→ **Activity**
From the listing below, reproduce exactly the lines starting with the one with "ATOM 85 N N" and going on through the one with "ATOM 149 O O", both ends kept. No picture is copied.

→ **Data for this task**

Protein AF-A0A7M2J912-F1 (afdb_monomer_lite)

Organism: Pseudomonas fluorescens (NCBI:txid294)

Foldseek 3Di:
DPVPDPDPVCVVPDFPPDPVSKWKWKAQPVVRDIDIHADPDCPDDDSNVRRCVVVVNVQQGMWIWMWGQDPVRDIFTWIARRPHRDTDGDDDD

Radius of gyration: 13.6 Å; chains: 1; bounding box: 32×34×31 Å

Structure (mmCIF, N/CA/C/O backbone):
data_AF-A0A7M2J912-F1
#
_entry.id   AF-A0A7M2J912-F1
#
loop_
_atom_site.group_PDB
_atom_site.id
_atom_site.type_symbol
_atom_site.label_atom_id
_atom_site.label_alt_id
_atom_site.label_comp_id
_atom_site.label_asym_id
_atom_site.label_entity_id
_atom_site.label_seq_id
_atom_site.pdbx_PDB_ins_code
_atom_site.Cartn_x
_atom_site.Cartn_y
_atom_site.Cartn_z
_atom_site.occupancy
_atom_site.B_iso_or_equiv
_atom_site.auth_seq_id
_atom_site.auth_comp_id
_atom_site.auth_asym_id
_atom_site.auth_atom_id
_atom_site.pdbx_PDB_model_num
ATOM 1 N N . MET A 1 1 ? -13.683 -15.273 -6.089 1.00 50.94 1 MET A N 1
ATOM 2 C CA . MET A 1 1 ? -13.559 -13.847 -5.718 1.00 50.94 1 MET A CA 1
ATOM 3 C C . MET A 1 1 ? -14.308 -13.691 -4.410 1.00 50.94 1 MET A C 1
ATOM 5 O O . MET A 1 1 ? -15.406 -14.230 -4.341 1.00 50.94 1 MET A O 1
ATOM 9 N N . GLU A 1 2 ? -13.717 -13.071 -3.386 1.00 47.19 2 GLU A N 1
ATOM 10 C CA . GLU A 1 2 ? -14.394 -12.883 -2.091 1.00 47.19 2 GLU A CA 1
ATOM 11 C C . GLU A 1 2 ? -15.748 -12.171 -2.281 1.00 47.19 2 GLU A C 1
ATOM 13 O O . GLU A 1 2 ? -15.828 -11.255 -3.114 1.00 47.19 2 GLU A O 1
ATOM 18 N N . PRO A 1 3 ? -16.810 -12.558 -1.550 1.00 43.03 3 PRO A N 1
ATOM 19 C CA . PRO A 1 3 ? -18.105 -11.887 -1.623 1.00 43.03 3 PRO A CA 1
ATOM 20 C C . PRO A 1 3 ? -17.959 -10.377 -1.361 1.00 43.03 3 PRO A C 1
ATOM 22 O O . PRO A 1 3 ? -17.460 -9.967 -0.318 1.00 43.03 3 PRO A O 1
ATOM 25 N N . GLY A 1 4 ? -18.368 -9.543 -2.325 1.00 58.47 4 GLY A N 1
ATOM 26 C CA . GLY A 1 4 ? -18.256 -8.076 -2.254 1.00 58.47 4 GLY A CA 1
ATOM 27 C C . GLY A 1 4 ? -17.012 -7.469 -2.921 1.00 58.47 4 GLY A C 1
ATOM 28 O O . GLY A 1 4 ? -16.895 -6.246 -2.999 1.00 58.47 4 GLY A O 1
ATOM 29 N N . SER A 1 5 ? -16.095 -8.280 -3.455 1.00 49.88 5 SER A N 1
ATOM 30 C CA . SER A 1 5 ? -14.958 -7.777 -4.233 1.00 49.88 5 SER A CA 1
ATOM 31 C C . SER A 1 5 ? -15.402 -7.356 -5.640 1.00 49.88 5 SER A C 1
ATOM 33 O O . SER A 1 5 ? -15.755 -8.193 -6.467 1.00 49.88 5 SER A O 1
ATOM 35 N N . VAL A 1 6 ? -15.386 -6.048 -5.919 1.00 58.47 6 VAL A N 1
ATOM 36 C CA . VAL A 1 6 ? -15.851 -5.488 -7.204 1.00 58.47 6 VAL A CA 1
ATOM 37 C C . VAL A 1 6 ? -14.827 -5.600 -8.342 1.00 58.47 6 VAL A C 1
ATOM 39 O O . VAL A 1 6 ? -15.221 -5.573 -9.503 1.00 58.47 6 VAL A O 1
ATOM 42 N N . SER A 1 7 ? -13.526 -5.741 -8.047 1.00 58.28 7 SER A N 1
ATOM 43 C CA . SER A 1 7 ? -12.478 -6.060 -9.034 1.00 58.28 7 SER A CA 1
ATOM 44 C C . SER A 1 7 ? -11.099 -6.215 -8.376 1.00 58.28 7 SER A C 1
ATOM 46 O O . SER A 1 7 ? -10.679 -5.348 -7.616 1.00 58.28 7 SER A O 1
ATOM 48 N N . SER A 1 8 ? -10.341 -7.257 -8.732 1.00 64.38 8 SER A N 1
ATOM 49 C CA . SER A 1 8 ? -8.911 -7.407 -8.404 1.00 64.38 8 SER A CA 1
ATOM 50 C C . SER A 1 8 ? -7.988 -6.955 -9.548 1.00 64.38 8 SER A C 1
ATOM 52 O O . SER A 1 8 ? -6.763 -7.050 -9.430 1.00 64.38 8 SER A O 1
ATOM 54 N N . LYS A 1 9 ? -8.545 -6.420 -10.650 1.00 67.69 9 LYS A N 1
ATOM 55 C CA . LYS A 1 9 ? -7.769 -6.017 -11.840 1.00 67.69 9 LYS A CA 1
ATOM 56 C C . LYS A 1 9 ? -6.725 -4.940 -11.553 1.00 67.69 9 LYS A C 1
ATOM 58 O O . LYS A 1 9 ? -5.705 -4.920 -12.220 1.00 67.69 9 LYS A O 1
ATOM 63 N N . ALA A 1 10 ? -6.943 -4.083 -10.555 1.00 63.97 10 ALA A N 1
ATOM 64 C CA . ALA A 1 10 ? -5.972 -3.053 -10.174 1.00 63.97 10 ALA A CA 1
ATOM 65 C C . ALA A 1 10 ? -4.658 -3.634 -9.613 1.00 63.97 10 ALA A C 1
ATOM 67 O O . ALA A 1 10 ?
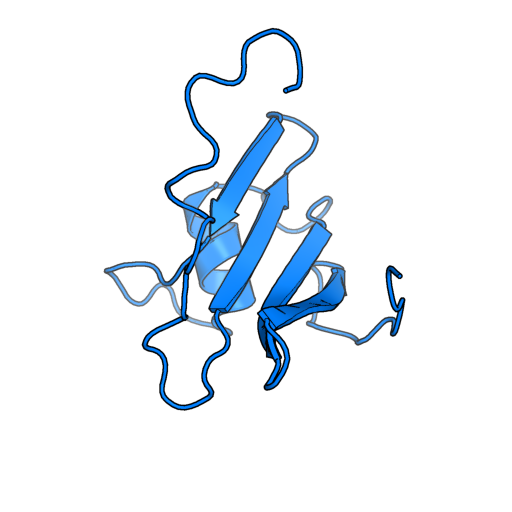 -3.629 -2.967 -9.653 1.00 63.97 10 ALA A O 1
ATOM 68 N N . ILE A 1 11 ? -4.691 -4.871 -9.103 1.00 66.94 11 ILE A N 1
ATOM 69 C CA . ILE A 1 11 ? -3.517 -5.612 -8.615 1.00 66.94 11 ILE A CA 1
ATOM 70 C C . ILE A 1 11 ? -2.999 -6.573 -9.706 1.00 66.94 11 ILE A C 1
ATOM 72 O O . ILE A 1 11 ? -1.829 -6.966 -9.709 1.00 66.94 11 ILE A O 1
ATOM 76 N N . GLN A 1 12 ? -3.847 -6.930 -10.677 1.00 67.06 12 GLN A N 1
ATOM 77 C CA . GLN A 1 12 ? -3.458 -7.721 -11.840 1.00 67.06 12 GLN A CA 1
ATOM 78 C C . GLN A 1 12 ? -2.446 -6.930 -12.680 1.00 67.06 12 GLN A C 1
ATOM 80 O O . GLN A 1 12 ? -2.748 -5.858 -13.190 1.00 67.06 12 GLN A O 1
ATOM 85 N N . ASN A 1 13 ? -1.231 -7.463 -12.817 1.00 68.88 13 ASN A N 1
ATOM 86 C CA . ASN A 1 13 ? -0.100 -6.794 -13.474 1.00 68.88 13 ASN A CA 1
ATOM 87 C C . ASN A 1 13 ? 0.313 -5.468 -12.819 1.00 68.88 13 ASN A C 1
ATOM 89 O O . ASN A 1 13 ? 0.891 -4.612 -13.483 1.00 68.88 13 ASN A O 1
ATOM 93 N N . TYR A 1 14 ? 0.043 -5.281 -11.527 1.00 70.69 14 TYR A N 1
ATOM 94 C CA . TYR A 1 14 ? 0.552 -4.113 -10.825 1.00 70.69 14 TYR A CA 1
ATOM 95 C C . TYR A 1 14 ? 2.074 -4.219 -10.649 1.00 70.69 14 TYR A C 1
ATOM 97 O O . TYR A 1 14 ? 2.580 -5.136 -9.995 1.00 70.69 14 TYR A O 1
ATOM 105 N N . PHE A 1 15 ? 2.794 -3.247 -11.209 1.00 74.38 15 PHE A N 1
ATOM 106 C CA . PHE A 1 15 ? 4.231 -3.061 -11.030 1.00 74.38 15 PHE A CA 1
ATOM 107 C C . PHE A 1 15 ? 4.465 -1.716 -10.338 1.00 74.38 15 PHE A C 1
ATOM 109 O O . PHE A 1 15 ? 4.169 -0.676 -10.934 1.00 74.38 15 PHE A O 1
ATOM 116 N N . PRO A 1 16 ? 4.980 -1.698 -9.093 1.00 77.69 16 PRO A N 1
ATOM 117 C CA . PRO A 1 16 ? 5.298 -0.443 -8.432 1.00 77.69 16 PRO A CA 1
ATOM 118 C C . PRO A 1 16 ? 6.310 0.360 -9.260 1.00 77.69 16 PRO A C 1
ATOM 120 O O . PRO A 1 16 ? 7.414 -0.113 -9.516 1.00 77.69 16 PRO A O 1
ATOM 123 N N . SER A 1 17 ? 5.970 1.594 -9.634 1.00 75.56 17 SER A N 1
ATOM 124 C CA . SER A 1 17 ? 6.832 2.478 -10.437 1.00 75.56 17 SER A CA 1
ATOM 125 C C . SER A 1 17 ? 7.949 3.159 -9.63
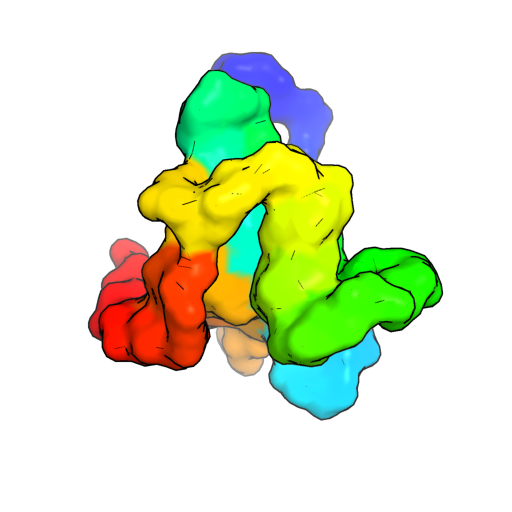3 1.00 75.56 17 SER A C 1
ATOM 127 O O . SER A 1 17 ? 8.611 4.080 -10.113 1.00 75.56 17 SER A O 1
ATOM 129 N N . THR A 1 18 ? 8.163 2.745 -8.382 1.00 78.19 18 THR A N 1
ATOM 130 C CA . THR A 1 18 ? 9.235 3.285 -7.542 1.00 78.19 18 THR A CA 1
ATOM 131 C C . THR A 1 18 ? 10.600 2.812 -8.044 1.00 78.19 18 THR A C 1
ATOM 133 O O . THR A 1 18 ? 10.722 1.767 -8.679 1.00 78.19 18 THR A O 1
ATOM 136 N N . LYS A 1 19 ? 11.667 3.546 -7.698 1.00 75.00 19 LYS A N 1
ATOM 137 C CA . LYS A 1 19 ? 13.046 3.214 -8.109 1.00 75.00 19 LYS A CA 1
ATOM 138 C C . LYS A 1 19 ? 13.482 1.784 -7.749 1.00 75.00 19 LYS A C 1
ATOM 140 O O . LYS A 1 19 ? 14.303 1.215 -8.453 1.00 75.00 19 LYS A O 1
ATOM 145 N N . ASN A 1 20 ? 12.922 1.211 -6.681 1.00 74.69 20 ASN A N 1
ATOM 146 C CA . ASN A 1 20 ? 13.262 -0.130 -6.195 1.00 74.69 20 ASN A CA 1
ATOM 147 C C . ASN A 1 20 ? 12.192 -1.182 -6.553 1.00 74.69 20 ASN A C 1
ATOM 149 O O . ASN A 1 20 ? 12.194 -2.271 -5.976 1.00 74.69 20 ASN A O 1
ATOM 153 N N . GLY A 1 21 ? 11.225 -0.846 -7.418 1.00 81.50 21 GLY A N 1
ATOM 154 C CA . GLY A 1 21 ? 10.132 -1.744 -7.812 1.00 81.50 21 GLY A CA 1
ATOM 155 C C . GLY A 1 21 ? 9.269 -2.231 -6.643 1.00 81.50 21 GLY A C 1
ATOM 156 O O . GLY A 1 21 ? 8.645 -3.284 -6.738 1.00 81.50 21 GLY A O 1
ATOM 157 N N . SER A 1 22 ? 9.283 -1.501 -5.523 1.00 83.38 22 SER A N 1
ATOM 158 C CA . SER A 1 22 ? 8.641 -1.865 -4.255 1.00 83.38 22 SER A CA 1
ATOM 159 C C . SER A 1 22 ? 7.797 -0.703 -3.743 1.00 83.38 22 SER A C 1
ATOM 161 O O . SER A 1 22 ? 8.201 0.453 -3.873 1.00 83.38 22 SER A O 1
ATOM 163 N N . VAL A 1 23 ? 6.652 -0.969 -3.134 1.00 85.69 23 VAL A N 1
ATOM 164 C CA . VAL A 1 23 ? 5.806 0.082 -2.555 1.00 85.69 23 VAL A CA 1
ATOM 165 C C . VAL A 1 23 ? 5.306 -0.334 -1.184 1.00 85.69 23 VAL A C 1
ATOM 167 O O . VAL A 1 23 ? 5.099 -1.517 -0.919 1.00 85.69 23 VAL A O 1
ATOM 170 N N . GLU A 1 24 ? 5.162 0.655 -0.310 1.00 86.75 24 GLU A N 1
ATOM 171 C CA . GLU A 1 24 ? 4.645 0.462 1.036 1.00 86.75 24 GLU A CA 1
ATOM 172 C C . GLU A 1 24 ? 3.150 0.150 0.995 1.00 86.75 24 GLU A C 1
ATOM 174 O O . GLU A 1 24 ? 2.389 0.699 0.186 1.00 86.75 24 GLU A O 1
ATOM 179 N N . PHE A 1 25 ? 2.735 -0.701 1.919 1.00 87.00 25 PHE A N 1
ATOM 180 C CA . PHE A 1 25 ? 1.349 -0.912 2.272 1.00 87.00 25 PHE A CA 1
ATOM 181 C C . PHE A 1 25 ? 1.197 -0.896 3.787 1.00 87.00 25 PHE A C 1
ATOM 183 O O . PHE A 1 25 ? 2.103 -1.272 4.536 1.00 87.00 25 PHE A O 1
ATOM 190 N N . VAL A 1 26 ? 0.016 -0.493 4.227 1.00 86.88 26 VAL A N 1
ATOM 191 C CA . VAL A 1 26 ? -0.388 -0.512 5.624 1.00 86.88 26 VAL A CA 1
ATOM 192 C C . VAL A 1 26 ? -1.827 -0.993 5.726 1.00 86.88 26 VAL A C 1
ATOM 194 O O . VAL A 1 26 ? -2.673 -0.673 4.890 1.00 86.88 26 VAL A O 1
ATOM 197 N N . PHE A 1 27 ? -2.108 -1.758 6.767 1.00 85.50 27 PHE A N 1
ATOM 198 C CA . PHE A 1 27 ? -3.437 -2.203 7.134 1.00 85.50 27 PHE A CA 1
ATOM 199 C C . PHE A 1 27 ? -3.717 -1.814 8.582 1.00 85.50 27 PHE A C 1
ATOM 201 O O . PHE A 1 27 ? -2.968 -2.171 9.498 1.00 85.50 27 PHE A O 1
ATOM 208 N N . TYR A 1 28 ? -4.813 -1.085 8.778 1.00 85.69 28 TYR A N 1
ATOM 209 C CA . TYR A 1 28 ? -5.319 -0.727 10.092 1.00 85.69 28 TYR A CA 1
ATOM 210 C C . TYR A 1 28 ? -6.570 -1.556 10.421 1.00 85.69 28 TYR A C 1
ATOM 212 O O . TYR A 1 28 ? -7.637 -1.292 9.858 1.00 85.69 28 TYR A O 1
ATOM 220 N N . PRO A 1 29 ? -6.479 -2.540 11.339 1.00 82.81 29 PRO A N 1
ATOM 221 C CA . PRO A 1 29 ? -7.571 -3.474 11.614 1.00 82.81 29 PRO A CA 1
ATOM 222 C C . PRO A 1 29 ? -8.795 -2.806 12.241 1.00 82.81 29 PRO A C 1
ATOM 224 O O . PRO A 1 29 ? -9.917 -3.235 12.010 1.00 82.81 29 PRO A O 1
ATOM 227 N N . LYS A 1 30 ? -8.601 -1.732 13.022 1.00 83.69 30 LYS A N 1
ATOM 228 C CA . LYS A 1 30 ? -9.699 -1.066 13.743 1.00 83.69 30 LYS A CA 1
ATOM 229 C C . LYS A 1 30 ? -10.755 -0.493 12.796 1.00 83.69 30 LYS A C 1
ATOM 231 O O . LYS A 1 30 ? -11.930 -0.459 13.138 1.00 83.69 30 LYS A O 1
ATOM 236 N N . THR A 1 31 ? -10.329 -0.029 11.624 1.00 84.25 31 THR A N 1
ATOM 237 C CA . THR A 1 31 ? -11.204 0.575 10.608 1.00 84.25 31 THR A CA 1
ATOM 238 C C . THR A 1 31 ? -11.226 -0.227 9.309 1.00 84.25 31 THR A C 1
ATOM 240 O O . THR A 1 31 ? -11.759 0.256 8.313 1.00 84.25 31 THR A O 1
ATOM 243 N N . ASN A 1 32 ? -10.627 -1.425 9.295 1.00 84.31 32 ASN A N 1
ATOM 244 C CA . ASN A 1 32 ? -10.433 -2.252 8.100 1.00 84.31 32 ASN A CA 1
ATOM 245 C C . ASN A 1 32 ? -9.866 -1.464 6.906 1.00 84.31 32 ASN A C 1
ATOM 247 O O . ASN A 1 32 ? -10.273 -1.651 5.761 1.00 84.31 32 ASN A O 1
ATOM 251 N N . THR A 1 33 ? -8.943 -0.538 7.172 1.00 84.94 33 THR A N 1
ATOM 252 C CA . THR A 1 33 ? -8.396 0.349 6.141 1.00 84.94 33 THR A CA 1
ATOM 253 C C . THR A 1 33 ? -7.095 -0.216 5.603 1.00 84.94 33 THR A C 1
ATOM 255 O O . THR A 1 33 ? -6.128 -0.366 6.346 1.00 84.94 33 THR A O 1
ATOM 258 N N . PHE A 1 34 ? -7.069 -0.490 4.302 1.00 85.12
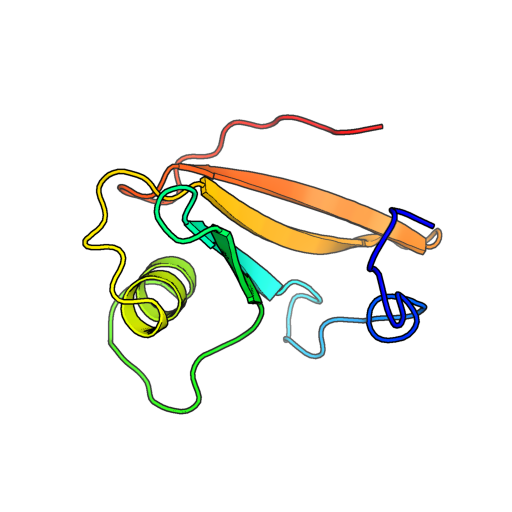 34 PHE A N 1
ATOM 259 C CA . PHE A 1 34 ? -5.873 -0.881 3.568 1.00 85.12 34 PHE A CA 1
ATOM 260 C C . PHE A 1 34 ? -5.417 0.283 2.688 1.00 85.12 34 PHE A C 1
ATOM 262 O O . PHE A 1 34 ? -6.166 0.729 1.818 1.00 85.12 34 PHE A O 1
ATOM 269 N N . ALA A 1 35 ? -4.205 0.781 2.917 1.00 85.44 35 ALA A N 1
ATOM 270 C CA . ALA A 1 35 ? -3.611 1.842 2.116 1.00 85.44 35 ALA A CA 1
ATOM 271 C C . ALA A 1 35 ? -2.302 1.365 1.490 1.00 85.44 35 ALA A C 1
ATOM 273 O O . ALA A 1 35 ? -1.497 0.684 2.120 1.00 85.44 35 ALA A O 1
ATOM 274 N N . VAL A 1 36 ? -2.101 1.743 0.232 1.00 85.44 36 VAL A N 1
ATOM 275 C CA . VAL A 1 36 ? -0.940 1.390 -0.583 1.00 85.44 36 VAL A CA 1
ATOM 276 C C . VAL A 1 36 ? -0.453 2.644 -1.274 1.00 85.44 36 VAL A C 1
ATOM 278 O O . VAL A 1 36 ? -1.262 3.406 -1.805 1.00 85.44 36 VAL A O 1
ATOM 281 N N . GLY A 1 37 ? 0.861 2.822 -1.340 1.00 83.81 37 GLY A N 1
ATOM 282 C CA . GLY A 1 37 ? 1.444 3.859 -2.177 1.00 83.81 37 GLY A CA 1
ATOM 283 C C . GLY A 1 37 ? 2.404 4.763 -1.436 1.00 83.81 37 GLY A C 1
ATOM 284 O O . GLY A 1 37 ? 3.043 4.394 -0.453 1.00 83.81 37 GLY A O 1
ATOM 285 N N . LYS A 1 38 ? 2.499 5.980 -1.958 1.00 82.31 38 LYS A N 1
ATOM 286 C CA . LYS A 1 38 ? 3.238 7.079 -1.360 1.00 82.31 38 LYS A CA 1
ATOM 287 C C . LYS A 1 38 ? 2.291 8.276 -1.255 1.00 82.31 38 LYS A C 1
ATOM 289 O O . LYS A 1 38 ? 1.657 8.602 -2.260 1.00 82.31 38 LYS A O 1
ATOM 294 N N . PRO A 1 39 ? 2.201 8.938 -0.093 1.00 81.00 39 PRO A N 1
ATOM 295 C CA . PRO A 1 39 ? 1.436 10.173 0.032 1.00 81.00 39 PRO A CA 1
ATOM 296 C C . PRO A 1 39 ? 1.927 11.239 -0.960 1.00 81.00 39 PRO A C 1
ATOM 298 O O . PRO A 1 39 ? 3.121 11.322 -1.258 1.00 81.00 39 PRO A O 1
ATOM 301 N N . THR A 1 40 ? 1.007 12.053 -1.479 1.00 80.94 40 THR A N 1
ATOM 302 C CA . THR A 1 40 ? 1.331 13.161 -2.396 1.00 80.94 40 THR A CA 1
ATOM 303 C C . THR A 1 40 ? 2.174 14.230 -1.705 1.00 80.94 40 THR A C 1
ATOM 305 O O . THR A 1 40 ? 3.123 14.746 -2.291 1.00 80.94 40 THR A O 1
ATOM 308 N N . ASN A 1 41 ? 1.865 14.505 -0.438 1.00 85.56 41 ASN A N 1
ATOM 309 C CA . ASN A 1 41 ? 2.608 15.427 0.409 1.00 85.56 41 ASN A CA 1
ATOM 310 C C . ASN A 1 41 ? 3.625 14.663 1.260 1.00 85.56 41 ASN A C 1
ATOM 312 O O . ASN A 1 41 ? 3.329 13.586 1.773 1.00 85.56 41 ASN A O 1
ATOM 316 N N . ASN A 1 42 ? 4.815 15.234 1.446 1.00 84.12 42 ASN A N 1
ATOM 317 C CA . ASN A 1 42 ? 5.794 14.684 2.379 1.00 84.12 42 ASN A CA 1
ATOM 318 C C . ASN A 1 42 ? 5.345 14.982 3.815 1.00 84.12 42 ASN A C 1
ATOM 320 O O . ASN A 1 42 ? 5.335 16.141 4.226 1.00 84.12 42 ASN A O 1
ATOM 324 N N . LEU A 1 43 ? 4.983 13.938 4.559 1.00 83.12 43 LEU A N 1
ATOM 325 C CA . LEU A 1 43 ? 4.513 14.047 5.945 1.00 83.12 43 LEU A CA 1
ATOM 326 C C . LEU A 1 43 ? 5.648 13.897 6.979 1.00 83.12 43 LEU A C 1
ATOM 328 O O . LEU A 1 43 ? 5.396 13.976 8.176 1.00 83.12 43 LEU A O 1
ATOM 332 N N . GLY A 1 44 ? 6.899 13.713 6.532 1.00 78.50 44 GLY A N 1
ATOM 333 C CA . GLY A 1 44 ? 8.057 13.485 7.403 1.00 78.50 44 GLY A CA 1
ATOM 334 C C . GLY A 1 44 ? 8.190 12.031 7.884 1.00 78.50 44 GLY A C 1
ATOM 335 O O . GLY A 1 44 ? 7.241 11.257 7.865 1.00 78.50 44 GLY A O 1
ATOM 336 N N . GLY A 1 45 ? 9.400 11.626 8.285 1.00 81.44 45 GLY A N 1
ATOM 337 C CA . GLY A 1 45 ? 9.688 10.244 8.699 1.00 81.44 45 GLY A CA 1
ATOM 338 C C . GLY A 1 45 ? 9.878 9.262 7.534 1.00 81.44 45 GLY A C 1
ATOM 339 O O . GLY A 1 45 ? 10.079 9.662 6.381 1.00 81.44 45 GLY A O 1
ATOM 340 N N . SER A 1 46 ? 9.854 7.960 7.835 1.00 80.56 46 SER A N 1
ATOM 341 C CA . SER A 1 46 ? 10.014 6.902 6.827 1.00 80.56 46 SER A CA 1
ATOM 342 C C . SER A 1 46 ? 8.793 6.813 5.896 1.00 80.56 46 SER A C 1
ATOM 344 O O
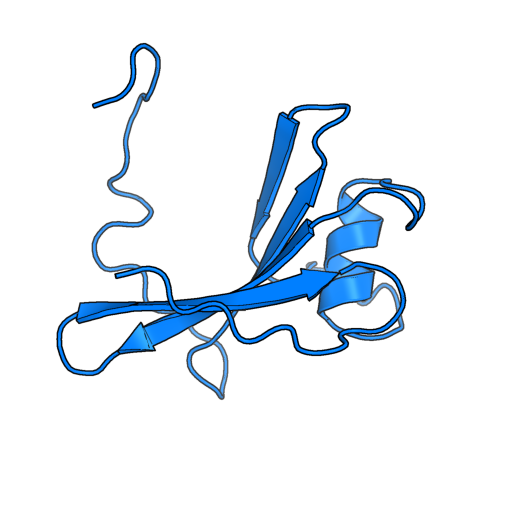 . SER A 1 46 ? 7.692 7.180 6.303 1.00 80.56 46 SER A O 1
ATOM 346 N N . PRO A 1 47 ? 8.929 6.287 4.662 1.00 81.31 47 PRO A N 1
ATOM 347 C CA . PRO A 1 47 ? 7.788 6.076 3.764 1.00 81.31 47 PRO A CA 1
ATOM 348 C C . PRO A 1 47 ? 6.620 5.318 4.416 1.00 81.31 47 PRO A C 1
ATOM 350 O O . PRO A 1 47 ? 5.462 5.662 4.196 1.00 81.31 47 PRO A O 1
ATOM 353 N N . HIS A 1 48 ? 6.935 4.346 5.276 1.00 82.44 48 HIS A N 1
ATOM 354 C CA . HIS A 1 48 ? 5.955 3.588 6.046 1.00 82.44 48 HIS A CA 1
ATOM 355 C C . HIS A 1 48 ? 5.205 4.457 7.064 1.00 82.44 48 HIS A C 1
ATOM 357 O O . HIS A 1 48 ? 3.983 4.390 7.156 1.00 82.44 48 HIS A O 1
ATOM 363 N N . GLN A 1 49 ? 5.927 5.308 7.804 1.00 80.75 49 GLN A N 1
ATOM 364 C CA . GLN A 1 49 ? 5.320 6.253 8.747 1.00 80.75 49 GLN A CA 1
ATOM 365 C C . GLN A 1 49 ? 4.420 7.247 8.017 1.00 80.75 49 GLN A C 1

→ **Your response**
ATOM 85 N N . ASN A 1 13 ? -1.231 -7.463 -12.817 1.00 68.88 13 ASN A N 1
ATOM 86 C CA . ASN A 1 13 ? -0.100 -6.794 -13.474 1.00 68.88 13 ASN A CA 1
ATOM 87 C C . ASN A 1 13 ? 0.313 -5.468 -12.819 1.00 68.88 13 ASN A C 1
ATOM 89 O O . ASN A 1 13 ? 0.891 -4.612 -13.483 1.00 68.88 13 ASN A O 1
ATOM 93 N N . TYR A 1 14 ? 0.043 -5.281 -11.527 1.00 70.69 14 TYR A N 1
ATOM 94 C CA . TYR A 1 14 ? 0.552 -4.113 -10.825 1.00 70.69 14 TYR A CA 1
ATOM 95 C C . TYR A 1 14 ? 2.074 -4.219 -10.649 1.00 70.69 14 TYR A C 1
ATOM 97 O O . TYR A 1 14 ? 2.580 -5.136 -9.995 1.00 70.69 14 TYR A O 1
ATOM 105 N N . PHE A 1 15 ? 2.794 -3.247 -11.209 1.00 74.38 15 PHE A N 1
ATOM 106 C CA . PHE A 1 15 ? 4.231 -3.061 -11.030 1.00 74.38 15 PHE A CA 1
ATOM 107 C C . PHE A 1 15 ? 4.465 -1.716 -10.338 1.00 74.38 15 PHE A C 1
ATOM 109 O O . PHE A 1 15 ? 4.169 -0.676 -10.934 1.00 74.38 15 PHE A O 1
ATOM 116 N N . PRO A 1 16 ? 4.980 -1.698 -9.093 1.00 77.69 16 PRO A N 1
ATOM 117 C CA . PRO A 1 16 ? 5.298 -0.443 -8.432 1.00 77.69 16 PRO A CA 1
ATOM 118 C C . PRO A 1 16 ? 6.310 0.360 -9.260 1.00 77.69 16 PRO A C 1
ATOM 120 O O . PRO A 1 16 ? 7.414 -0.113 -9.516 1.00 77.69 16 PRO A O 1
ATOM 123 N N . SER A 1 17 ? 5.970 1.594 -9.634 1.00 75.56 17 SER A N 1
ATOM 124 C CA . SER A 1 17 ? 6.832 2.478 -10.437 1.00 75.56 17 SER A CA 1
ATOM 125 C C . SER A 1 17 ? 7.949 3.159 -9.63
3 1.00 75.56 17 SER A C 1
ATOM 127 O O . SER A 1 17 ? 8.611 4.080 -10.113 1.00 75.56 17 SER A O 1
ATOM 129 N N . THR A 1 18 ? 8.163 2.745 -8.382 1.00 78.19 18 THR A N 1
ATOM 130 C CA . THR A 1 18 ? 9.235 3.285 -7.542 1.00 78.19 18 THR A CA 1
ATOM 131 C C . THR A 1 18 ? 10.600 2.812 -8.044 1.00 78.19 18 THR A C 1
ATOM 133 O O . THR A 1 18 ? 10.722 1.767 -8.679 1.00 78.19 18 THR A O 1
ATOM 136 N N . LYS A 1 19 ? 11.667 3.546 -7.698 1.00 75.00 19 LYS A N 1
ATOM 137 C CA . LYS A 1 19 ? 13.046 3.214 -8.109 1.00 75.00 19 LYS A CA 1
ATOM 138 C C . LYS A 1 19 ? 13.482 1.784 -7.749 1.00 75.00 19 LYS A C 1
ATOM 140 O O . LYS A 1 19 ? 14.303 1.215 -8.453 1.00 75.00 19 LYS A O 1
ATOM 145 N N . ASN A 1 20 ? 12.922 1.211 -6.681 1.00 74.69 20 ASN A N 1
ATOM 146 C CA . ASN A 1 20 ? 13.262 -0.130 -6.195 1.00 74.69 20 ASN A CA 1
ATOM 147 C C . ASN A 1 20 ? 12.192 -1.182 -6.553 1.00 74.69 20 ASN A C 1
ATOM 149 O O . ASN A 1 20 ? 12.194 -2.271 -5.976 1.00 74.69 20 ASN A O 1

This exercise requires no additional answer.